Ribeirinhos denunciam violência psicológica e ameaças em Correntina (BA)

“Força Tarefa” da Polícia que vem investigando os últimos atos ocorridos em defesa da água em Correntina tem usado de violência e pressão psicológica para pressionar famílias ribeirinhas

 “Ivadiram minha casa, reviraram todos os cômodos, bagunçaram tudo, fiquei na mira de uma arma por quase 1 hora”, afirma uma das testemunhas que não quis se identificar por motivos de segurança.

A senhora, de mais de 50 anos de idade, camponesa, de origem humilde, nunca em toda sua vida tinha vivido algo parecido. Depoimentos denunciam diversos absurdos cometidos pelos investigadores e investigadoras da polícia que vão desde pressão psicológica para que pessoas assinassem intimações, em nome de outros acusados, interrogatórios com crianças e ameaças.

“Eles disseram que meu filho seria pego de um jeito ou de outro, por bem ou por mal”, afirma a uma das senhoras.

Histórico

Não é de hoje que a região enfrenta conflitos dessa natureza. Ainda nos anos 70, mais de quarenta anos atrás, policiais, muitas vezes pistoleiros do agronegócio, já ameaçavam os moradores da região de forma muito parecida.

A luta na época era pela terra, a grilagem avançava cada vez mais e os povos ancestrais, organizados nas comunidades tradicionais dos “Fechos de Pasto”, grupos coletivos surgidos há mais de 300 anos, povos defensores do cerrado, eram intimidados com ameaças similares.

Hoje, após anos duros de luta, as comunidades ainda resistem, no entanto a luta hoje é pela água.

“Foi aos poucos, eles vieram invadindo nossas terras, nos ameaçando. Os mesmos trabalhadores contratados pra fazer as cercas, andavam armados e nos ameaçavam diariamente, mas nós resistíamos”, afirma um senhor, com mais de 70 anos, que vivenciou os anos duros da luta entre posseiros e grileiros.

Segundo ele, hoje em dia, o que resta do território dos antigos “Fechos” não chega a 5% de sua área original.

Nascente de água preservada na região dos “Fechos de Pasto”. Foto: arquivo MAB

“Prenderam um senhor, totalmente inocente, que estava vindo pela estrada, apenas com uma espingarda de caça, o colocaram no camburão e o obrigaram a apontar as casas das outras pessoas intimadas”, afirma a mesma senhora que teve sua casa revirada.

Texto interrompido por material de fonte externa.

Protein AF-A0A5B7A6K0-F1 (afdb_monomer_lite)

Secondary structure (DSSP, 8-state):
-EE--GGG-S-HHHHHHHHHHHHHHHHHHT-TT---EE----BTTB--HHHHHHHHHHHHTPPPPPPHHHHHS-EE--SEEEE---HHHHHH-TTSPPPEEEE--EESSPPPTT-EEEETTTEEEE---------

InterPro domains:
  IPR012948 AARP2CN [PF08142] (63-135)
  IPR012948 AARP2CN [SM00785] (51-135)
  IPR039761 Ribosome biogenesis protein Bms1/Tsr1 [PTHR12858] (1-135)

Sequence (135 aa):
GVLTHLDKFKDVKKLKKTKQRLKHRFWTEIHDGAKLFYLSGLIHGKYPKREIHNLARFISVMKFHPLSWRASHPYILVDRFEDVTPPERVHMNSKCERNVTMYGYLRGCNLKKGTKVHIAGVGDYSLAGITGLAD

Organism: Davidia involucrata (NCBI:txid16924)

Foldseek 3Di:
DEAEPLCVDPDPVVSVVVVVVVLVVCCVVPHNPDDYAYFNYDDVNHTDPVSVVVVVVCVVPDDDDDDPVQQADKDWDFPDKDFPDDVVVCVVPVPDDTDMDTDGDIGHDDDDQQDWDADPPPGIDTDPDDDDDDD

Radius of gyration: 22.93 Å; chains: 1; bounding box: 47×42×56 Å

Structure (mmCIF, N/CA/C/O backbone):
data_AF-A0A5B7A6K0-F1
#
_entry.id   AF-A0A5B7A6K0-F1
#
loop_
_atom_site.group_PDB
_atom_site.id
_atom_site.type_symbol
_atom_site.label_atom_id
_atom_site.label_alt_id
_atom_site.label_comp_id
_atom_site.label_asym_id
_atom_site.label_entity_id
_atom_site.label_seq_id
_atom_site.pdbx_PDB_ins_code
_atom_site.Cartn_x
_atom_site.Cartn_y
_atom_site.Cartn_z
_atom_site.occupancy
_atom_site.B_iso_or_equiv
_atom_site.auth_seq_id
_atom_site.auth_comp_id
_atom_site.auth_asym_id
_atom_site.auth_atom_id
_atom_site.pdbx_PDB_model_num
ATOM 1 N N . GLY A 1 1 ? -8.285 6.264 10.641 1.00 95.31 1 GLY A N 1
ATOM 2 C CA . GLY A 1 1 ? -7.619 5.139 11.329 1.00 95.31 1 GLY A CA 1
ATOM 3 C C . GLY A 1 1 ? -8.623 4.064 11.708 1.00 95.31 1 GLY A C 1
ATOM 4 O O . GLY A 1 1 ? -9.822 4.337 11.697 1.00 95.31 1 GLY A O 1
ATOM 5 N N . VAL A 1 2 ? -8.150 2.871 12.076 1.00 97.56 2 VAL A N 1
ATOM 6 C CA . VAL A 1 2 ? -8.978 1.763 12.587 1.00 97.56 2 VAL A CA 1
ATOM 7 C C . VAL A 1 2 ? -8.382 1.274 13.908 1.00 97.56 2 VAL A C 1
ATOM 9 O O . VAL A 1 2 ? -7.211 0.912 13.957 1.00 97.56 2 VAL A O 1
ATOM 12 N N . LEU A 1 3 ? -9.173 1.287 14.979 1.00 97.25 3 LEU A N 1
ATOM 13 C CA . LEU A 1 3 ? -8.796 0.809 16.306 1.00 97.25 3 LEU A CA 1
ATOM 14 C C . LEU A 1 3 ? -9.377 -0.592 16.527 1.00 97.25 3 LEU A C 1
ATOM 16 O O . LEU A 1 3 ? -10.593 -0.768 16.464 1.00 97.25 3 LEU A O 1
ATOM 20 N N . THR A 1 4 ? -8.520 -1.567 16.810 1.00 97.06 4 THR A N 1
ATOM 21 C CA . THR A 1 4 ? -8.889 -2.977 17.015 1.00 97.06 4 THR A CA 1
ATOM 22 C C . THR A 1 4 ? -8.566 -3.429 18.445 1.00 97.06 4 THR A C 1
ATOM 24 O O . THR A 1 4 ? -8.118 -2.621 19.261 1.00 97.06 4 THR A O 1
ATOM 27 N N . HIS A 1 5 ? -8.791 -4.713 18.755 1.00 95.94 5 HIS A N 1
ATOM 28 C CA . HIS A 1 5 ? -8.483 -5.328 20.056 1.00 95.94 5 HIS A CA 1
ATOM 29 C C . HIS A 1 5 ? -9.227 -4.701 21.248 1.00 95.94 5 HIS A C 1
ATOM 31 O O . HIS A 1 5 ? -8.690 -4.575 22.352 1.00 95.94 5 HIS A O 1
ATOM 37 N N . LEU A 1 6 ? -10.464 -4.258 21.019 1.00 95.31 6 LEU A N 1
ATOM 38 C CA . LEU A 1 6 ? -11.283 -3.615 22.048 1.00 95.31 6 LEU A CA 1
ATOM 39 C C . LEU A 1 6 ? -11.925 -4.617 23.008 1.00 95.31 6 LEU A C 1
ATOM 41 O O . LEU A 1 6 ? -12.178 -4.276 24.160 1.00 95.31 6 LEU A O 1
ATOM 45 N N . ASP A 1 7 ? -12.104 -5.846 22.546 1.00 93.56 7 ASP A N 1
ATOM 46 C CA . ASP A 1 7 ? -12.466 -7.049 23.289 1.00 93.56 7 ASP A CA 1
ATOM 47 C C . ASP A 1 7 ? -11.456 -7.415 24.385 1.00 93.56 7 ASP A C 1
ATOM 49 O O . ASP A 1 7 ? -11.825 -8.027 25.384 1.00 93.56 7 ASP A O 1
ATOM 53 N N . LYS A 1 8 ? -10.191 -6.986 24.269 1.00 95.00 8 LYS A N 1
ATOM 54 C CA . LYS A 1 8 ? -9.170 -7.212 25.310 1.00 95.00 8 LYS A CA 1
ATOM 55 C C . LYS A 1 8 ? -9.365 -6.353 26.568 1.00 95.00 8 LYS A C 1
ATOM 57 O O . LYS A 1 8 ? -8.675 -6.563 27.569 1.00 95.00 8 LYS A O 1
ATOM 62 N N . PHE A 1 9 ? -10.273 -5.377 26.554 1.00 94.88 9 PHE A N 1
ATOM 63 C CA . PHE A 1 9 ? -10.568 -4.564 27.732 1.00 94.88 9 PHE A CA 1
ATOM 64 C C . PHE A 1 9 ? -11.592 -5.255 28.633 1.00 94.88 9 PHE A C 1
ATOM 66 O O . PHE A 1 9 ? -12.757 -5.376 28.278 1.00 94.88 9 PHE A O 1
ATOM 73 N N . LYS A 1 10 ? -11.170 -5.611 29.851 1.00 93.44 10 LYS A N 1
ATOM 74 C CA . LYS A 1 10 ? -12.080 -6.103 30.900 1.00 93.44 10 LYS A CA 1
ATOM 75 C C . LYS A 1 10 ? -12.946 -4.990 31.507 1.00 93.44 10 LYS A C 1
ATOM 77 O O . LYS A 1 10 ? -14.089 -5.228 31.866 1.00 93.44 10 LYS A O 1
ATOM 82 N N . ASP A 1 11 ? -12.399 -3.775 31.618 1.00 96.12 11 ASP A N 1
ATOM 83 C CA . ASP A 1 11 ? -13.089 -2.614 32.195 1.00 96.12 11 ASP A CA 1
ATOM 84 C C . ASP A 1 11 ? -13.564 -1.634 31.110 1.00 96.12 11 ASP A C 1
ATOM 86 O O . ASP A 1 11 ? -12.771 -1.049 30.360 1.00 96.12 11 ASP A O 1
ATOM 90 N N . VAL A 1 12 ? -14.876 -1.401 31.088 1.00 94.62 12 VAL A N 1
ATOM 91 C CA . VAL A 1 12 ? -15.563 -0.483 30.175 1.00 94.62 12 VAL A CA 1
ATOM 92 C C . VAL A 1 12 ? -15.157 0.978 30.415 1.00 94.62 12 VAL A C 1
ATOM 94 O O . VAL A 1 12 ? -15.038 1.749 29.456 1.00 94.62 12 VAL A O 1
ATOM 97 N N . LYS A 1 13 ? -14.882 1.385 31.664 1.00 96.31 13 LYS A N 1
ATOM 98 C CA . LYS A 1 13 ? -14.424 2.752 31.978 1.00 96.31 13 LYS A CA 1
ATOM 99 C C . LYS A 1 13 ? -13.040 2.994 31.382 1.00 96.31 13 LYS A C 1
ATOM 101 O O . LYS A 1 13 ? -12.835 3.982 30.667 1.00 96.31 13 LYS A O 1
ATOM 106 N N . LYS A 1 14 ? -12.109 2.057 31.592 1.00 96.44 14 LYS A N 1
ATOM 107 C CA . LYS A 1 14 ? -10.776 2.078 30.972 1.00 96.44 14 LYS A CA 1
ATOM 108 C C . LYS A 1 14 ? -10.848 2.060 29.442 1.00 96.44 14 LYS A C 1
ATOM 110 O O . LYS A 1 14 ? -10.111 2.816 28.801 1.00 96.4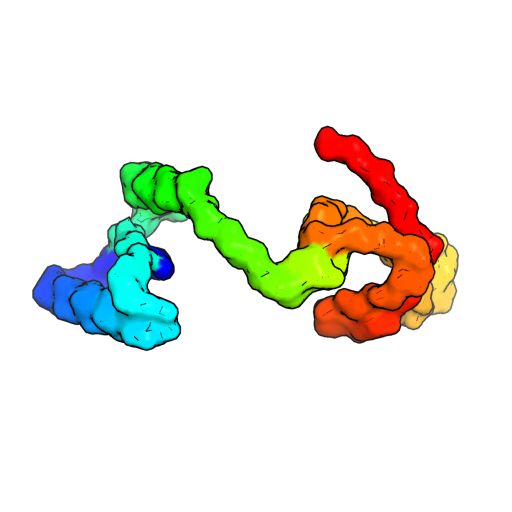4 14 LYS A O 1
ATOM 115 N N . LEU A 1 15 ? -11.749 1.270 28.853 1.00 96.69 15 LEU A N 1
ATOM 116 C CA . LEU A 1 15 ? -11.979 1.243 27.404 1.00 96.69 15 LEU A CA 1
ATOM 117 C C . LEU A 1 15 ? -12.388 2.624 26.878 1.00 96.69 15 LEU A C 1
ATOM 119 O O . LEU A 1 15 ? -11.770 3.134 25.942 1.00 96.69 15 LEU A O 1
ATOM 123 N N . LYS A 1 16 ? -13.389 3.263 27.496 1.00 96.31 16 LYS A N 1
ATOM 124 C CA . LYS A 1 16 ? -13.880 4.587 27.082 1.00 96.31 16 LYS A CA 1
ATOM 125 C C . LYS A 1 16 ? -12.786 5.654 27.178 1.00 96.31 16 LYS A C 1
ATOM 127 O O . LYS A 1 16 ? -12.568 6.384 26.210 1.00 96.31 16 LYS A O 1
ATOM 132 N N . LYS A 1 17 ? -12.042 5.691 28.292 1.00 97.44 17 LYS A N 1
ATOM 133 C CA . LYS A 1 17 ? -10.915 6.623 28.489 1.00 97.44 17 LYS A CA 1
ATOM 134 C C . LYS A 1 17 ? -9.820 6.414 27.440 1.00 97.44 17 LYS A C 1
ATOM 136 O O . LYS A 1 17 ? -9.304 7.377 26.876 1.00 97.44 17 LYS A O 1
ATOM 141 N N . THR A 1 18 ? -9.500 5.158 27.127 1.00 97.00 18 THR A N 1
ATOM 142 C CA . THR A 1 18 ? -8.478 4.827 26.124 1.00 97.00 18 THR A CA 1
ATOM 143 C C . THR A 1 18 ? -8.919 5.207 24.714 1.00 97.00 18 THR A C 1
ATOM 145 O O . THR A 1 18 ? -8.136 5.821 23.991 1.00 97.00 18 THR A O 1
ATOM 148 N N . LYS A 1 19 ? -10.177 4.927 24.342 1.00 96.69 19 LYS A N 1
ATOM 149 C CA . LYS A 1 19 ? -10.754 5.359 23.058 1.00 96.69 19 LYS A CA 1
ATOM 150 C C . LYS A 1 19 ? -10.659 6.874 22.891 1.00 96.69 19 LYS A C 1
ATOM 152 O O . LYS A 1 19 ? -10.205 7.335 21.851 1.00 96.69 19 LYS A O 1
ATOM 157 N N . GLN A 1 20 ? -11.029 7.641 23.917 1.00 97.00 20 GLN A N 1
ATOM 158 C CA . GLN A 1 20 ? -10.962 9.103 23.871 1.00 97.00 20 GLN A CA 1
ATOM 159 C C . GLN A 1 20 ? -9.524 9.610 23.722 1.00 97.00 20 GLN A C 1
ATOM 161 O O . GLN A 1 20 ? -9.264 10.450 22.864 1.00 97.00 20 GLN A O 1
ATOM 166 N N . ARG A 1 21 ? -8.583 9.060 24.499 1.00 97.50 21 ARG A N 1
ATOM 167 C CA . ARG A 1 21 ? -7.162 9.426 24.421 1.00 97.50 21 ARG A CA 1
ATOM 168 C C . ARG A 1 21 ? -6.570 9.144 23.039 1.00 97.50 21 ARG A C 1
ATOM 170 O O . ARG A 1 21 ? -5.902 10.005 22.481 1.00 97.50 21 ARG A O 1
ATOM 177 N N . LEU A 1 22 ? -6.816 7.955 22.486 1.00 97.38 22 LEU A N 1
ATOM 178 C CA . LEU A 1 22 ? -6.288 7.569 21.174 1.00 97.38 22 LEU A CA 1
ATOM 179 C C . LEU A 1 22 ? -6.944 8.351 20.040 1.00 97.38 22 LEU A C 1
ATOM 181 O O . LEU A 1 22 ? -6.255 8.747 19.111 1.00 97.38 22 LEU A O 1
ATOM 185 N N . LYS A 1 23 ? -8.246 8.635 20.142 1.00 97.06 23 LYS A N 1
ATOM 186 C CA . LYS A 1 23 ? -8.942 9.526 19.213 1.00 97.06 23 LYS A CA 1
ATOM 187 C C . LYS A 1 23 ? -8.310 10.918 19.203 1.00 97.06 23 LYS A C 1
ATOM 189 O O . LYS A 1 23 ? -8.029 11.428 18.129 1.00 97.06 23 LYS A O 1
ATOM 194 N N . HIS A 1 24 ? -8.076 11.509 20.376 1.00 96.81 24 HIS A N 1
ATOM 195 C CA . HIS A 1 24 ? -7.482 12.841 20.465 1.00 96.81 24 HIS A CA 1
ATOM 196 C C . HIS A 1 24 ? -6.053 12.861 19.914 1.00 96.81 24 HIS A C 1
ATOM 198 O O . HIS A 1 24 ? -5.744 13.693 19.074 1.00 96.81 24 HIS A O 1
ATOM 204 N N . ARG A 1 25 ? -5.222 11.878 20.282 1.00 97.19 25 ARG A N 1
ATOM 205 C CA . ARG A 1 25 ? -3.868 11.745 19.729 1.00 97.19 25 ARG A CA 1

Ela afirma ainda, o medo da implantação de provas em sua residência.

“Eu fiquei com medo deles plantarem alguma coisa lá. Estavam loucos de raiva, queriam encontrar algo de qualquer jeito. Chegaram a desconfiar de um pedaço de rapadura que estava no armário, dizendo que era droga”, completa.

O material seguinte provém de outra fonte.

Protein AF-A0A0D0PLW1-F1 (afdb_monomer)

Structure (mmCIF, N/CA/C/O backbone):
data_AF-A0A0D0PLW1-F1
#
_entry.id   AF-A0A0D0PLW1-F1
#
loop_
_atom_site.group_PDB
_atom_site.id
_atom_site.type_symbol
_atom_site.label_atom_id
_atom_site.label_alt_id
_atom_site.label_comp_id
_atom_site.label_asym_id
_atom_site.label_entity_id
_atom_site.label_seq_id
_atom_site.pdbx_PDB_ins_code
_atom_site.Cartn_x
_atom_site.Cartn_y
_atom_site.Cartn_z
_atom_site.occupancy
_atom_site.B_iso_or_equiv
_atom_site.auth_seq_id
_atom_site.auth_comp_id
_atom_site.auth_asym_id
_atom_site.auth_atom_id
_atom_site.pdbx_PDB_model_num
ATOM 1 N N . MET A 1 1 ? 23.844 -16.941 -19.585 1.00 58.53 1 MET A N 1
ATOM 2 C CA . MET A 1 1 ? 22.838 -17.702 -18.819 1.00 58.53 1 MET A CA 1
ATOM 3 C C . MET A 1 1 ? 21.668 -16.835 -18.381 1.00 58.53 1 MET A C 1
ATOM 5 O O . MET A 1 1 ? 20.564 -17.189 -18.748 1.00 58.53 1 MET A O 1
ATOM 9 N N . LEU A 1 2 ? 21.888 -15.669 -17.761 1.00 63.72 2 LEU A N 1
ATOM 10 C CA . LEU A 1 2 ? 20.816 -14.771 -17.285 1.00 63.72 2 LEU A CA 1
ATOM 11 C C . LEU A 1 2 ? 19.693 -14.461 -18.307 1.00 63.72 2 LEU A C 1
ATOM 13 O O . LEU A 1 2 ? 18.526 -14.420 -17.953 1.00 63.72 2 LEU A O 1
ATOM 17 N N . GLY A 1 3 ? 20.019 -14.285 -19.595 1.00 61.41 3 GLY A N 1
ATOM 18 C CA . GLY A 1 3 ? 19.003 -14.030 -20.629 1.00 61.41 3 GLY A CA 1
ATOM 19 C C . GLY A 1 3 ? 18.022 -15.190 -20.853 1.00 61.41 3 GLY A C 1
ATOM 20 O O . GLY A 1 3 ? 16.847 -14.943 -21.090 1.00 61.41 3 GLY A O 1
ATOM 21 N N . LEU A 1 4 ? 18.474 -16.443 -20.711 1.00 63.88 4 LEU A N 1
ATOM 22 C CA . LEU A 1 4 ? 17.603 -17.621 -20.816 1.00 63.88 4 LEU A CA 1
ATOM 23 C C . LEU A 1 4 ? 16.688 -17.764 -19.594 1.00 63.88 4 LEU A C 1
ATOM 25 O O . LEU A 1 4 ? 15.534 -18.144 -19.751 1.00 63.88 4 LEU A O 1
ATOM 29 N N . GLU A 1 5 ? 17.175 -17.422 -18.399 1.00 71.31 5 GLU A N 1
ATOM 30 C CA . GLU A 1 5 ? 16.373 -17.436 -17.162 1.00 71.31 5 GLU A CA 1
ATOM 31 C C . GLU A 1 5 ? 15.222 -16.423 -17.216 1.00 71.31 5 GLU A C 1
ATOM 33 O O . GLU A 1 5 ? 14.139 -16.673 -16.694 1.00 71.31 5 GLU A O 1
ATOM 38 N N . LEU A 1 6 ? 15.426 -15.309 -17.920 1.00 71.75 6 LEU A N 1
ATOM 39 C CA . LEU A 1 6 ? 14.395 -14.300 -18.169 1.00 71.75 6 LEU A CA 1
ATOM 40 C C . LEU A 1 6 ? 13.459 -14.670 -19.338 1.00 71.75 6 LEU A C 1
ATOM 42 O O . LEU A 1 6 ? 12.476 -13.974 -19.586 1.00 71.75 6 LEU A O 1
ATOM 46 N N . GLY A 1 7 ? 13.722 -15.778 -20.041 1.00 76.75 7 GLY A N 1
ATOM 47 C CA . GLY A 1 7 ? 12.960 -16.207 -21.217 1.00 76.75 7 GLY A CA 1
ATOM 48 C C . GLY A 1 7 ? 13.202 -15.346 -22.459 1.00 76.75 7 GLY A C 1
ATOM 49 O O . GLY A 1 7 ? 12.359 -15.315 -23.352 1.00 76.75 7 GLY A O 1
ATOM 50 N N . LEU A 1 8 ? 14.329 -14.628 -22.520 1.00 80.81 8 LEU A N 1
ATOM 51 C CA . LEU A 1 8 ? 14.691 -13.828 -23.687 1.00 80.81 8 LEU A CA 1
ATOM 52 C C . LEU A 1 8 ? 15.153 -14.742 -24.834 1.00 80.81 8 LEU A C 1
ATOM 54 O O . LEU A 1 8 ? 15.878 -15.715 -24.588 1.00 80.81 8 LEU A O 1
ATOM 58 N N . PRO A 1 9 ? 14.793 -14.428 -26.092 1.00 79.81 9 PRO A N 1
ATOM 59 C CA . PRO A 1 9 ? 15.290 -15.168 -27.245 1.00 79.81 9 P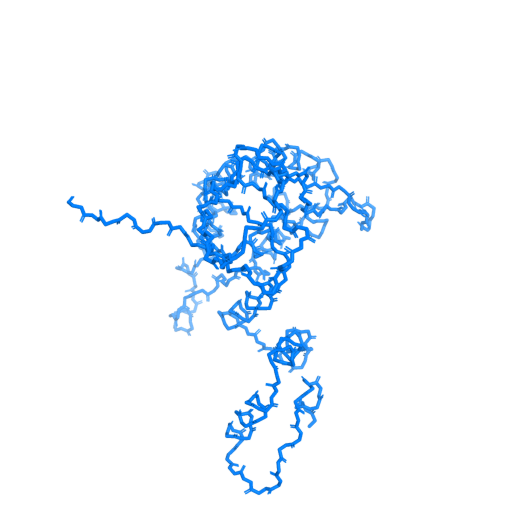RO A CA 1
ATOM 60 C C . PRO A 1 9 ? 16.817 -15.059 -27.343 1.00 79.81 9 PRO A C 1
ATOM 62 O O . PRO A 1 9 ? 17.422 -14.076 -26.916 1.00 79.81 9 PRO A O 1
ATOM 65 N N . ILE A 1 10 ? 17.459 -16.078 -27.916 1.00 75.00 10 ILE A N 1
ATOM 66 C CA . ILE A 1 10 ? 18.911 -16.067 -28.119 1.00 75.00 10 ILE A CA 1
ATOM 67 C C . ILE A 1 10 ? 19.218 -15.101 -29.276 1.00 75.00 10 ILE A C 1
ATOM 69 O O . ILE A 1 10 ? 18.723 -15.322 -30.384 1.00 75.00 10 ILE A O 1
ATOM 73 N N . PRO A 1 11 ? 20.011 -14.033 -29.062 1.00 72.44 11 PRO A N 1
ATOM 74 C CA . PRO A 1 11 ? 20.358 -13.111 -30.136 1.00 72.44 11 PRO A CA 1
ATOM 75 C C . PRO A 1 11 ? 21.243 -13.813 -31.173 1.00 72.44 11 PRO A C 1
ATOM 77 O O . PRO A 1 11 ? 22.093 -14.627 -30.810 1.00 72.44 11 PRO A O 1
ATOM 80 N N . ALA A 1 12 ? 21.084 -13.461 -32.451 1.00 66.44 12 ALA A N 1
ATOM 81 C CA . ALA A 1 12 ? 21.959 -13.949 -33.517 1.00 66.44 12 ALA A CA 1
ATOM 82 C C . ALA A 1 12 ? 23.438 -13.625 -33.214 1.00 66.44 12 ALA A C 1
ATOM 84 O O . ALA A 1 12 ? 23.765 -12.551 -32.693 1.00 66.44 12 ALA A O 1
ATOM 85 N N . GLU A 1 13 ? 24.339 -14.566 -33.509 1.00 62.09 13 GLU A N 1
ATOM 86 C CA . GLU A 1 13 ? 25.769 -14.394 -33.245 1.00 62.09 13 GLU A CA 1
ATOM 87 C C . GLU A 1 13 ? 26.352 -13.239 -34.081 1.00 62.09 13 GLU A C 1
ATOM 89 O O . GLU A 1 13 ? 26.116 -13.136 -35.281 1.00 62.09 13 GLU A O 1
ATOM 94 N N . GLY A 1 14 ? 27.134 -12.361 -33.442 1.00 63.28 14 GLY A N 1
ATOM 95 C CA . GLY A 1 14 ? 27.953 -11.352 -34.129 1.00 63.28 14 GLY A CA 1
ATOM 96 C C . GLY A 1 14 ? 27.413 -9.916 -34.198 1.00 63.28 14 GLY A C 1
ATOM 97 O O . GLY A 1 14 ? 28.153 -9.035 -34.627 1.00 63.28 14 GLY A O 1
ATOM 98 N N . THR A 1 15 ? 26.192 -9.615 -33.743 1.00 55.88 15 THR A N 1
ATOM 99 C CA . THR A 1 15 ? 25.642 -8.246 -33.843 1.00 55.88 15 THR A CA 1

Nem as crianças que vivem na região foram poupadas pela ação truculenta da polícia. Testemunhas afirmam, que um garoto de 7 anos, que andava pela estrada principal da comunidade foi interrogado, pressionado para apontar a moradia de pessoas supostamente suspeitas pelos últimos levantes do povo.

A polícia foi ainda até as escolas da região, em busca de possíveis suspeitos. Em uma destas ocasiões, forçou a assinatura de uma das funcionárias, que nem tinha seu nome vinculado às investigações, muitas das quais são distribuídas de forma arbitrária, com convocação de depoimentos poucas horas após o recebimento, impedindo a orientação jurídica.

Segundo a nota divulgada ontem pelo Comitê Brasileiro de Defensoras e Defensores de Direitos Humanos (CBDDH), a região vive um estado de exceção.

“Reina, neste instante, um verdadeiro estado de exceção em Correntina, no qual as liberdades e garantias coletivas e individuais estão suspensas sob pretexto de identificar e prender as supostas lideranças das manifestações, que aparentemente já foram escolhidas como responsáveis pelas autoridades policiai”, afirmam.

“Sofremos perseguição, pois somos defensores da natureza, do cerrado. Eles são defensores do lucro, do agronegócio, nos veem como inimigos”, conclui a senhora.

Na mesma linha, uma outra senhora, 60 anos vividos na região, expressa sua indignação por viver em guerra a maior parte de sua vida. “Eles não tem coração, o coração deles é o dinheiro”, afirma.